É muito encorajador que a preocupação com o futuro do nosso planeta seja partilhada pelas Igrejas e comunidades cristãs em conjunto com outras religiões. De fato, nos últimos anos, foram empreendidas muitas iniciativas por autoridades religiosas e organizações para sensibilizar mais a opinião pública sobre os perigos da exploração irresponsável do planeta. 

Quero aqui mencionar o Patriarca Bartolomeu e o seu antecessor Dimitrios, que durante muitos anos não cessaram de se pronunciar contra o pecado de causar danos à criação, chamando a atenção para a crise moral e espiritual que está na base dos problemas ambientais e da degradação. Em resposta à crescente solicitude pela integridade da criação, a III Assembléia Ecumênica Européia (Sibiu, 2007) propunha que se celebrasse um «Tempo em prol da Criação» com a duração de cinco semanas entre o dia 01 de setembro (memória ortodoxa da criação divina) e 04 de outubro (memória de Francisco de Assis, na Igreja Católica e noutras tradições ocidentais). 
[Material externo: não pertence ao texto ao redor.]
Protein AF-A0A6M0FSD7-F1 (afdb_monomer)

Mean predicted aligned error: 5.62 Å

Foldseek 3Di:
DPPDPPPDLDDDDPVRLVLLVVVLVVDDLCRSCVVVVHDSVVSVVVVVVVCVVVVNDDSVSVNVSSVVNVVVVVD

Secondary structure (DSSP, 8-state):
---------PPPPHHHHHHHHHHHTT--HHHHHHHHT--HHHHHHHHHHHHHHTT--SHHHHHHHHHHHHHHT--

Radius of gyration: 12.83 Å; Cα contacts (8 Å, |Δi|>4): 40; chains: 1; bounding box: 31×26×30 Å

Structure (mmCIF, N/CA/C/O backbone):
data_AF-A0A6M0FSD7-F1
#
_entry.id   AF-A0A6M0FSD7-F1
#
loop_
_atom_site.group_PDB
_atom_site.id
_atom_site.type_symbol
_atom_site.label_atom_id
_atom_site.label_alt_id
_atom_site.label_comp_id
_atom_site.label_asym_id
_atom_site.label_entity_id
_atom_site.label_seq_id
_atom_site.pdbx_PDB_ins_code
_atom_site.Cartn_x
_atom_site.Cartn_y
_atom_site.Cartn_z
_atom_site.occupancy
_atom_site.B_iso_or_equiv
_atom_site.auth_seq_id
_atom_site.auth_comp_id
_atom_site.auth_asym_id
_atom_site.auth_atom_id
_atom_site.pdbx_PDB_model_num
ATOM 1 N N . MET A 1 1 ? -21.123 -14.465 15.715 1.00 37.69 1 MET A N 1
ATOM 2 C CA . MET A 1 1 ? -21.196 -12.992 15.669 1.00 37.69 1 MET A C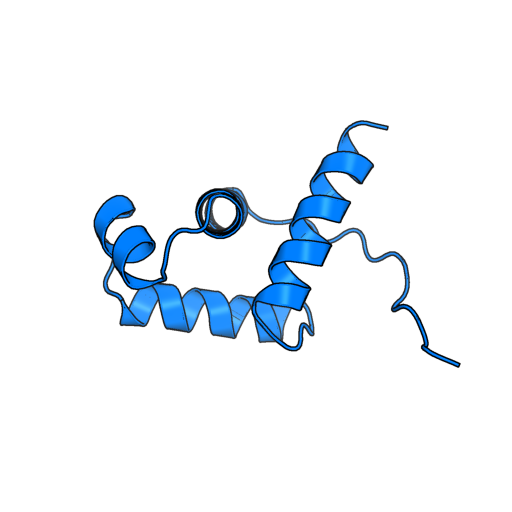A 1
ATOM 3 C C . MET A 1 1 ? -19.926 -12.508 14.983 1.00 37.69 1 MET A C 1
ATOM 5 O O . MET A 1 1 ? -18.848 -12.739 15.511 1.00 37.69 1 MET A O 1
ATOM 9 N N . LEU A 1 2 ? -20.021 -12.010 13.747 1.00 39.81 2 LEU A N 1
ATOM 10 C CA . LEU A 1 2 ? -18.868 -11.437 13.049 1.00 39.81 2 LEU A CA 1
ATOM 11 C C . LEU A 1 2 ? -18.685 -10.021 13.593 1.00 39.81 2 LEU A C 1
ATOM 13 O O . LEU A 1 2 ? -19.505 -9.149 13.320 1.00 39.81 2 LEU A O 1
ATOM 17 N N . GLU A 1 3 ? -17.661 -9.813 14.416 1.00 39.50 3 GLU A N 1
ATOM 18 C CA . GLU A 1 3 ? -17.306 -8.478 14.892 1.00 39.50 3 GLU A CA 1
ATO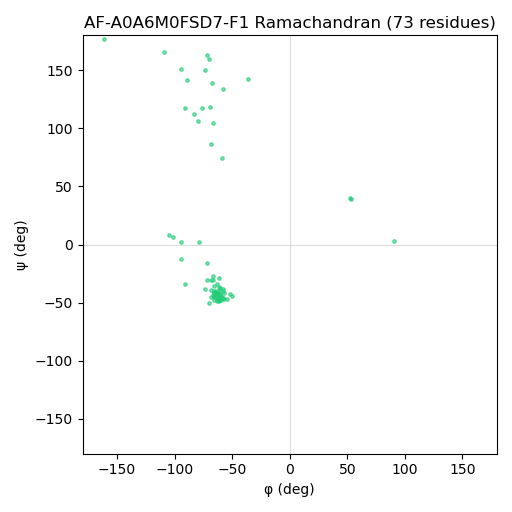M 19 C C . GLU A 1 3 ? -16.811 -7.654 13.699 1.00 39.50 3 GLU A C 1
ATOM 21 O O . GLU A 1 3 ? -15.712 -7.874 13.185 1.00 39.50 3 GLU A O 1
ATOM 26 N N . PHE A 1 4 ? -17.644 -6.734 13.213 1.00 48.47 4 PHE A N 1
ATOM 27 C CA . PHE A 1 4 ? -17.207 -5.740 12.243 1.00 48.47 4 PHE A CA 1
ATOM 28 C C . PHE A 1 4 ? -16.256 -4.781 12.966 1.00 48.47 4 PHE A C 1
ATOM 30 O O . PHE A 1 4 ? -16.671 -4.147 13.940 1.00 48.47 4 PHE A O 1
ATOM 37 N N . PRO A 1 5 ? -14.982 -4.680 12.549 1.00 50.62 5 PRO A N 1
ATOM 38 C CA . PRO A 1 5 ? -14.048 -3.785 13.206 1.00 50.62 5 PRO A CA 1
ATOM 39 C C . PRO A 1 5 ? -14.590 -2.353 13.164 1.00 50.62 5 PRO A C 1
ATOM 41 O O . PRO A 1 5 ? -15.072 -1.886 12.132 1.00 50.62 5 PRO A O 1
ATOM 44 N N . GLN A 1 6 ? -14.516 -1.693 14.323 1.00 53.59 6 GLN A N 1
ATOM 45 C CA . GLN A 1 6 ? -14.863 -0.292 14.562 1.00 53.59 6 GLN A CA 1
ATOM 46 C C . GLN A 1 6 ? -14.504 0.619 13.379 1.00 53.59 6 GLN A C 1
ATOM 48 O O . GLN A 1 6 ? -13.447 0.466 12.758 1.00 53.59 6 GLN A O 1
ATOM 53 N N . LYS A 1 7 ? -15.389 1.595 13.128 1.00 54.03 7 LYS A N 1
ATOM 54 C CA . LYS A 1 7 ? -15.360 2.619 12.072 1.00 54.03 7 LYS A CA 1
ATOM 55 C C . LYS A 1 7 ? -14.084 3.469 12.169 1.00 54.03 7 LYS A C 1
ATOM 57 O O . LYS A 1 7 ? -14.093 4.596 12.650 1.00 54.03 7 LYS A O 1
ATOM 62 N N . SER A 1 8 ? -12.952 2.907 11.763 1.00 59.66 8 SER A N 1
ATOM 63 C CA . SER A 1 8 ? -11.674 3.605 11.760 1.00 59.66 8 SER A CA 1
ATOM 64 C C . SER A 1 8 ? -11.587 4.436 10.488 1.00 59.66 8 SER A C 1
ATOM 66 O O . SER A 1 8 ? -11.524 3.913 9.376 1.00 59.66 8 SER A O 1
ATOM 68 N N . PHE A 1 9 ? -11.608 5.759 10.651 1.00 72.62 9 PHE A N 1
ATOM 69 C CA . PHE A 1 9 ? -11.294 6.691 9.574 1.00 72.62 9 PHE A CA 1
ATOM 70 C C . PHE A 1 9 ? -9.807 6.560 9.238 1.00 72.62 9 PHE A C 1
ATOM 72 O O . PHE A 1 9 ? -8.950 7.252 9.788 1.00 72.62 9 PHE A O 1
ATOM 79 N N . ILE A 1 10 ? -9.483 5.617 8.357 1.00 85.31 10 ILE A N 1
ATOM 80 C CA . ILE A 1 10 ? -8.124 5.458 7.857 1.00 85.31 10 ILE A CA 1
ATOM 81 C C . ILE A 1 10 ? -7.864 6.557 6.835 1.00 85.31 10 ILE A C 1
ATOM 83 O O . ILE A 1 10 ? -8.487 6.617 5.778 1.00 85.31 10 ILE A O 1
ATOM 87 N N . LYS A 1 11 ? -6.896 7.418 7.152 1.00 87.94 11 LYS A N 1
ATOM 88 C CA . LYS A 1 11 ? -6.379 8.411 6.216 1.00 87.94 11 LYS A CA 1
ATOM 89 C C . LYS A 1 11 ? -5.193 7.829 5.455 1.00 87.94 11 LYS A C 1
ATOM 91 O O . LYS A 1 11 ? -4.155 7.491 6.035 1.00 87.94 11 LYS A O 1
ATOM 96 N N . PHE A 1 12 ? -5.350 7.727 4.143 1.00 91.19 12 PHE A N 1
ATOM 97 C CA . PHE A 1 12 ? -4.289 7.317 3.232 1.00 91.19 12 PHE A CA 1
ATOM 98 C C . PHE A 1 12 ? -3.491 8.538 2.766 1.00 91.19 12 PHE A C 1
ATOM 100 O O . PHE A 1 12 ? -4.036 9.620 2.545 1.00 91.19 12 PHE A O 1
ATOM 107 N N . THR A 1 13 ? -2.175 8.382 2.635 1.00 93.38 13 THR A N 1
ATOM 108 C CA . THR A 1 13 ? -1.332 9.399 1.986 1.00 93.38 13 THR A CA 1
ATOM 109 C C . THR A 1 13 ? -1.613 9.443 0.484 1.00 93.38 13 THR A C 1
ATOM 111 O O . THR A 1 13 ? -2.069 8.458 -0.086 1.00 93.38 13 THR A O 1
ATOM 114 N N . LYS A 1 14 ? -1.265 10.544 -0.198 1.00 92.38 14 LYS A N 1
ATOM 115 C CA . LYS A 1 14 ? -1.451 10.669 -1.660 1.00 92.38 14 LYS A CA 1
ATOM 116 C C . LYS A 1 14 ? -0.839 9.495 -2.437 1.00 92.38 14 LYS A C 1
ATOM 118 O O . LYS A 1 14 ? -1.464 8.968 -3.352 1.00 92.38 14 LYS A O 1
ATOM 123 N N . SER A 1 15 ? 0.361 9.061 -2.050 1.00 91.31 15 SER A N 1
ATOM 124 C CA . SER A 1 15 ? 1.044 7.926 -2.681 1.00 91.31 15 SER A CA 1
ATOM 125 C C . SER A 1 15 ? 0.342 6.594 -2.411 1.00 91.31 15 SER A C 1
ATOM 127 O O . SER A 1 15 ? 0.255 5.762 -3.307 1.00 91.31 15 SER A O 1
ATOM 129 N N . GLU A 1 16 ? -0.167 6.385 -1.191 1.00 94.25 16 GLU A N 1
ATOM 130 C CA . GLU A 1 16 ? -0.954 5.191 -0.855 1.00 94.25 16 GLU A CA 1
ATOM 131 C C . GLU A 1 16 ? -2.277 5.184 -1.625 1.00 94.25 16 GLU A C 1
ATOM 133 O O . GLU A 1 16 ? -2.597 4.171 -2.233 1.00 94.25 16 GLU A O 1
ATOM 138 N N . SER A 1 17 ? -2.990 6.311 -1.689 1.00 94.88 17 SER A N 1
ATOM 139 C CA . SER A 1 17 ? -4.231 6.437 -2.459 1.00 94.88 17 SER A CA 1
ATOM 140 C C . SER A 1 17 ? -4.022 6.191 -3.951 1.00 94.88 17 SER A C 1
ATOM 142 O O . SER A 1 17 ? -4.846 5.524 -4.562 1.00 94.88 17 SER A O 1
ATOM 144 N N . ARG A 1 18 ? -2.916 6.670 -4.539 1.00 95.00 18 ARG A N 1
ATOM 145 C CA . ARG A 1 18 ? -2.591 6.418 -5.955 1.00 95.00 18 ARG A CA 1
ATOM 146 C C . ARG A 1 18 ? -2.347 4.935 -6.238 1.00 95.00 18 ARG A C 1
ATOM 148 O O . ARG A 1 18 ? -2.797 4.417 -7.252 1.00 95.00 18 ARG A O 1
ATOM 155 N N . LEU A 1 19 ? -1.641 4.244 -5.347 1.00 95.56 19 LEU A N 1
ATOM 156 C CA . LEU A 1 19 ? -1.443 2.800 -5.466 1.00 95.56 19 LEU A CA 1
ATOM 157 C C . LEU A 1 19 ? -2.780 2.059 -5.283 1.00 95.56 19 LEU A C 1
ATOM 159 O O . LEU A 1 19 ? -3.110 1.160 -6.053 1.00 95.56 19 LEU A O 1
ATOM 163 N N . LEU A 1 20 ? -3.580 2.466 -4.294 1.00 95.06 20 LEU A N 1
ATOM 164 C CA . LEU A 1 20 ? -4.881 1.868 -3.994 1.00 95.06 20 LEU A CA 1
ATOM 165 C C . LEU A 1 20 ? -5.911 2.070 -5.105 1.00 95.06 20 LEU A C 1
ATOM 167 O O . LEU A 1 20 ? -6.666 1.142 -5.372 1.00 95.06 20 LEU A O 1
ATOM 171 N N . SER A 1 21 ? -5.914 3.216 -5.791 1.00 95.50 21 SER A N 1
ATOM 172 C CA . SER A 1 21 ? -6.811 3.443 -6.928 1.00 95.50 21 SER A CA 1
ATOM 173 C C . SER A 1 21 ? -6.532 2.474 -8.076 1.00 95.50 21 SER A C 1
ATOM 175 O O . SER A 1 21 ? -7.449 2.021 -8.750 1.00 95.50 21 SER A O 1
ATOM 177 N N . MET A 1 22 ? -5.268 2.101 -8.279 1.00 95.44 22 MET A N 1
ATOM 178 C CA . MET A 1 22 ? -4.891 1.114 -9.293 1.00 95.44 22 MET A CA 1
ATOM 179 C C . MET A 1 22 ? -5.279 -0.306 -8.869 1.00 95.44 22 MET A C 1
ATOM 181 O O . MET A 1 22 ? -5.772 -1.080 -9.687 1.00 95.44 22 MET A O 1
ATOM 185 N N . LEU A 1 23 ? -5.140 -0.628 -7.577 1.00 94.75 23 LEU A N 1
ATOM 186 C CA . LEU A 1 23 ? -5.632 -1.889 -7.013 1.00 94.75 23 LEU A CA 1
ATOM 187 C C . LEU A 1 23 ? -7.146 -2.044 -7.173 1.00 94.75 23 LEU A C 1
ATOM 189 O O . LEU A 1 23 ? -7.604 -3.131 -7.519 1.00 94.75 23 LEU A O 1
ATOM 193 N N . THR A 1 24 ? -7.918 -0.981 -6.926 1.00 94.62 24 THR A N 1
ATOM 194 C CA . THR A 1 24 ? -9.380 -1.000 -7.102 1.00 94.62 24 THR A CA 1
ATOM 195 C C . THR A 1 24 ? -9.797 -1.149 -8.558 1.00 94.62 24 THR A C 1
ATOM 197 O O . THR A 1 24 ? -10.850 -1.717 -8.818 1.00 94.62 24 THR A O 1
ATOM 200 N N . SER A 1 25 ? -8.962 -0.707 -9.501 1.00 93.88 25 SER A N 1
ATOM 201 C CA . SER A 1 25 ? -9.176 -0.908 -10.939 1.00 93.88 25 SER A CA 1
ATOM 202 C C . SER A 1 25 ? -8.795 -2.312 -11.428 1.00 93.88 25 SER A C 1
ATOM 204 O O . SER A 1 25 ? -8.888 -2.584 -12.619 1.00 93.88 25 SER A O 1
ATOM 206 N N . GLY A 1 26 ? -8.361 -3.206 -10.532 1.00 94.62 26 GLY A N 1
ATOM 207 C CA . GLY A 1 26 ? -8.065 -4.602 -10.855 1.00 94.62 26 GLY A CA 1
ATOM 208 C C . GLY A 1 26 ? -6.621 -4.887 -11.268 1.00 94.62 26 GLY A C 1
ATOM 209 O O . GLY A 1 26 ? -6.311 -6.039 -11.553 1.00 94.62 26 GLY A O 1
ATOM 210 N N . LEU A 1 27 ? -5.724 -3.894 -11.247 1.00 96.06 27 LEU A N 1
ATOM 211 C CA . LEU A 1 27 ? -4.332 -4.105 -11.653 1.00 96.06 27 LEU A CA 1
ATOM 212 C C . LEU A 1 27 ? -3.593 -5.019 -10.665 1.00 96.06 27 LEU A C 1
ATOM 214 O O . LEU A 1 27 ? -3.714 -4.902 -9.438 1.00 96.06 27 LEU A O 1
ATOM 218 N N . SER A 1 28 ? -2.776 -5.914 -11.206 1.00 95.62 28 SER A N 1
ATOM 219 C CA . SER A 1 28 ? -1.831 -6.743 -10.465 1.00 95.62 28 SER A CA 1
ATOM 220 C C . SER A 1 28 ? -0.650 -5.925 -9.934 1.00 95.62 28 SER A C 1
ATOM 222 O O . SER A 1 28 ? -0.349 -4.830 -10.403 1.00 95.62 28 SER A O 1
ATOM 224 N N . ASP A 1 29 ? 0.079 -6.478 -8.965 1.00 94.44 29 ASP A N 1
ATOM 225 C CA . ASP A 1 29 ? 1.256 -5.814 -8.391 1.00 94.44 29 ASP A CA 1
ATOM 226 C C . ASP A 1 29 ? 2.353 -5.562 -9.442 1.00 94.44 29 ASP A C 1
ATOM 228 O O . ASP A 1 29 ? 3.098 -4.593 -9.316 1.00 94.44 29 ASP A O 1
ATOM 232 N N . ARG A 1 30 ? 2.438 -6.405 -10.488 1.00 96.12 30 ARG A N 1
ATOM 233 C CA . ARG A 1 30 ? 3.351 -6.204 -11.626 1.00 96.12 30 ARG A CA 1
ATOM 234 C C . ARG A 1 30 ? 2.910 -5.026 -12.491 1.00 96.12 30 ARG A C 1
ATOM 236 O O . ARG A 1 30 ? 3.696 -4.114 -12.686 1.00 96.12 30 ARG A O 1
ATOM 243 N N . GLU A 1 31 ? 1.645 -4.981 -12.898 1.00 97.38 31 GLU A N 1
ATOM 244 C CA . GLU A 1 31 ? 1.116 -3.863 -13.697 1.00 97.38 31 GLU A CA 1
ATOM 245 C C . GLU A 1 31 ? 1.197 -2.529 -12.941 1.00 97.38 31 GLU A C 1
ATOM 247 O O . GLU A 1 31 ? 1.492 -1.485 -13.524 1.00 97.38 31 GLU A O 1
ATOM 252 N N . ILE A 1 32 ? 0.980 -2.554 -11.622 1.00 96.25 32 ILE A N 1
ATOM 253 C CA . ILE A 1 32 ? 1.164 -1.384 -10.758 1.00 96.25 32 ILE A CA 1
ATOM 254 C C . ILE A 1 32 ? 2.630 -0.955 -10.729 1.00 96.25 32 ILE A C 1
ATOM 256 O O . ILE A 1 32 ? 2.913 0.240 -10.806 1.00 96.25 32 ILE A O 1
ATOM 260 N N . ALA A 1 33 ? 3.551 -1.910 -10.596 1.00 96.88 33 ALA A N 1
ATOM 261 C CA . ALA A 1 33 ? 4.982 -1.641 -10.596 1.00 96.88 33 ALA A CA 1
ATOM 262 C C . ALA A 1 33 ? 5.415 -0.990 -11.913 1.00 96.88 33 ALA A C 1
ATOM 264 O O . ALA A 1 33 ? 6.033 0.073 -11.879 1.00 96.88 33 ALA A O 1
ATOM 265 N N . ASP A 1 34 ? 4.987 -1.549 -13.044 1.00 97.00 34 ASP A N 1
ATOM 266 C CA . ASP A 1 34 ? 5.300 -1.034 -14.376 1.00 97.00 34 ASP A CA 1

A partir de então, aquela iniciativa com o apoio do Conselho Mundial das Igrejas, inspirou muitas atividades ecumênicas em várias partes do mundo. Deve ser também motivo de alegria o fato de em todo o mundo iniciativas semelhantes, que promovem a justiça ambiental, a solicitude pelos pobres e o serviço responsável à sociedade, terem feito encontrar pessoas, sobretudo jovens, de diferentes contextos religiosos. 

Cristão ou não, pessoas de fé e de boa vontade, devemos estar unidos manifestando misericórdia para com a nossa casa comum – a terra – e valorizar plenamente o mundo em que vivemos como lugar de partilha e comunhão.

1. A terra clama...

Com esta Mensagem, renovo o diálogo com «cada pessoa que habita neste planeta» sobre os sofrimentos que afligem os pobres e a devastação do meio ambiente. Deus deu-nos de presente um exuberante jardim, mas estamos a transformá-lo numa poluída vastidão de «ruínas, desertos e lixo».[2] 

Não podemos render-nos ou ficar indiferentes perante a perda da biodiversidade e a destruição dos ecossistemas, muitas vezes provocadas pelos nossos comportamentos irresponsáveis e egoístas. «Por nossa causa, milhares de espécies já não darão glória a Deus com a sua existência, nem poderão comunicar-nos a sua própria mensagem. Não temos direito de o fazer».[3]

O planeta continua a aquecer, em parte devido à atividade humana: o ano de 2015 foi o ano mais quente de que há registo e, provavelmente, o ano de 2016 sê-lo-á ainda mais. Isto provoca secura, inundações, incêndios e acontecimentos meteorológicos extremos cada vez mais graves. As mudanças climáticas contribuem também para a dolorosa crise dos migrantes forçados. Os pobres do mundo, embora sejam os menos responsáveis pelas mudanças climáticas, são os mais vulneráveis e já sofrem os seus efeitos.

Como salienta a ecologia integral, os seres humanos estão profundamente ligados entre si e à criação na sua totalidade. Quando maltratamos a natureza, maltratamos também os seres humanos. Ao mesmo tempo, cada criatura tem o seu próprio valor intrínseco que deve ser respeitado. Escutemos «tanto o clamor da terra como o clamor dos pobres»[4] e procuremos atentamente ver como se pode garantir uma resposta adequada e célere.

2. ... porque pecamos

Deus deu-nos a terra para a cultivar e guardar (cf. Gn 2, 15) com respeito e equilíbrio. Cultivá-la «demasiado» – isto é, explorando-a de maneira míope e egoísta – e guardá-la pouco, é pecado.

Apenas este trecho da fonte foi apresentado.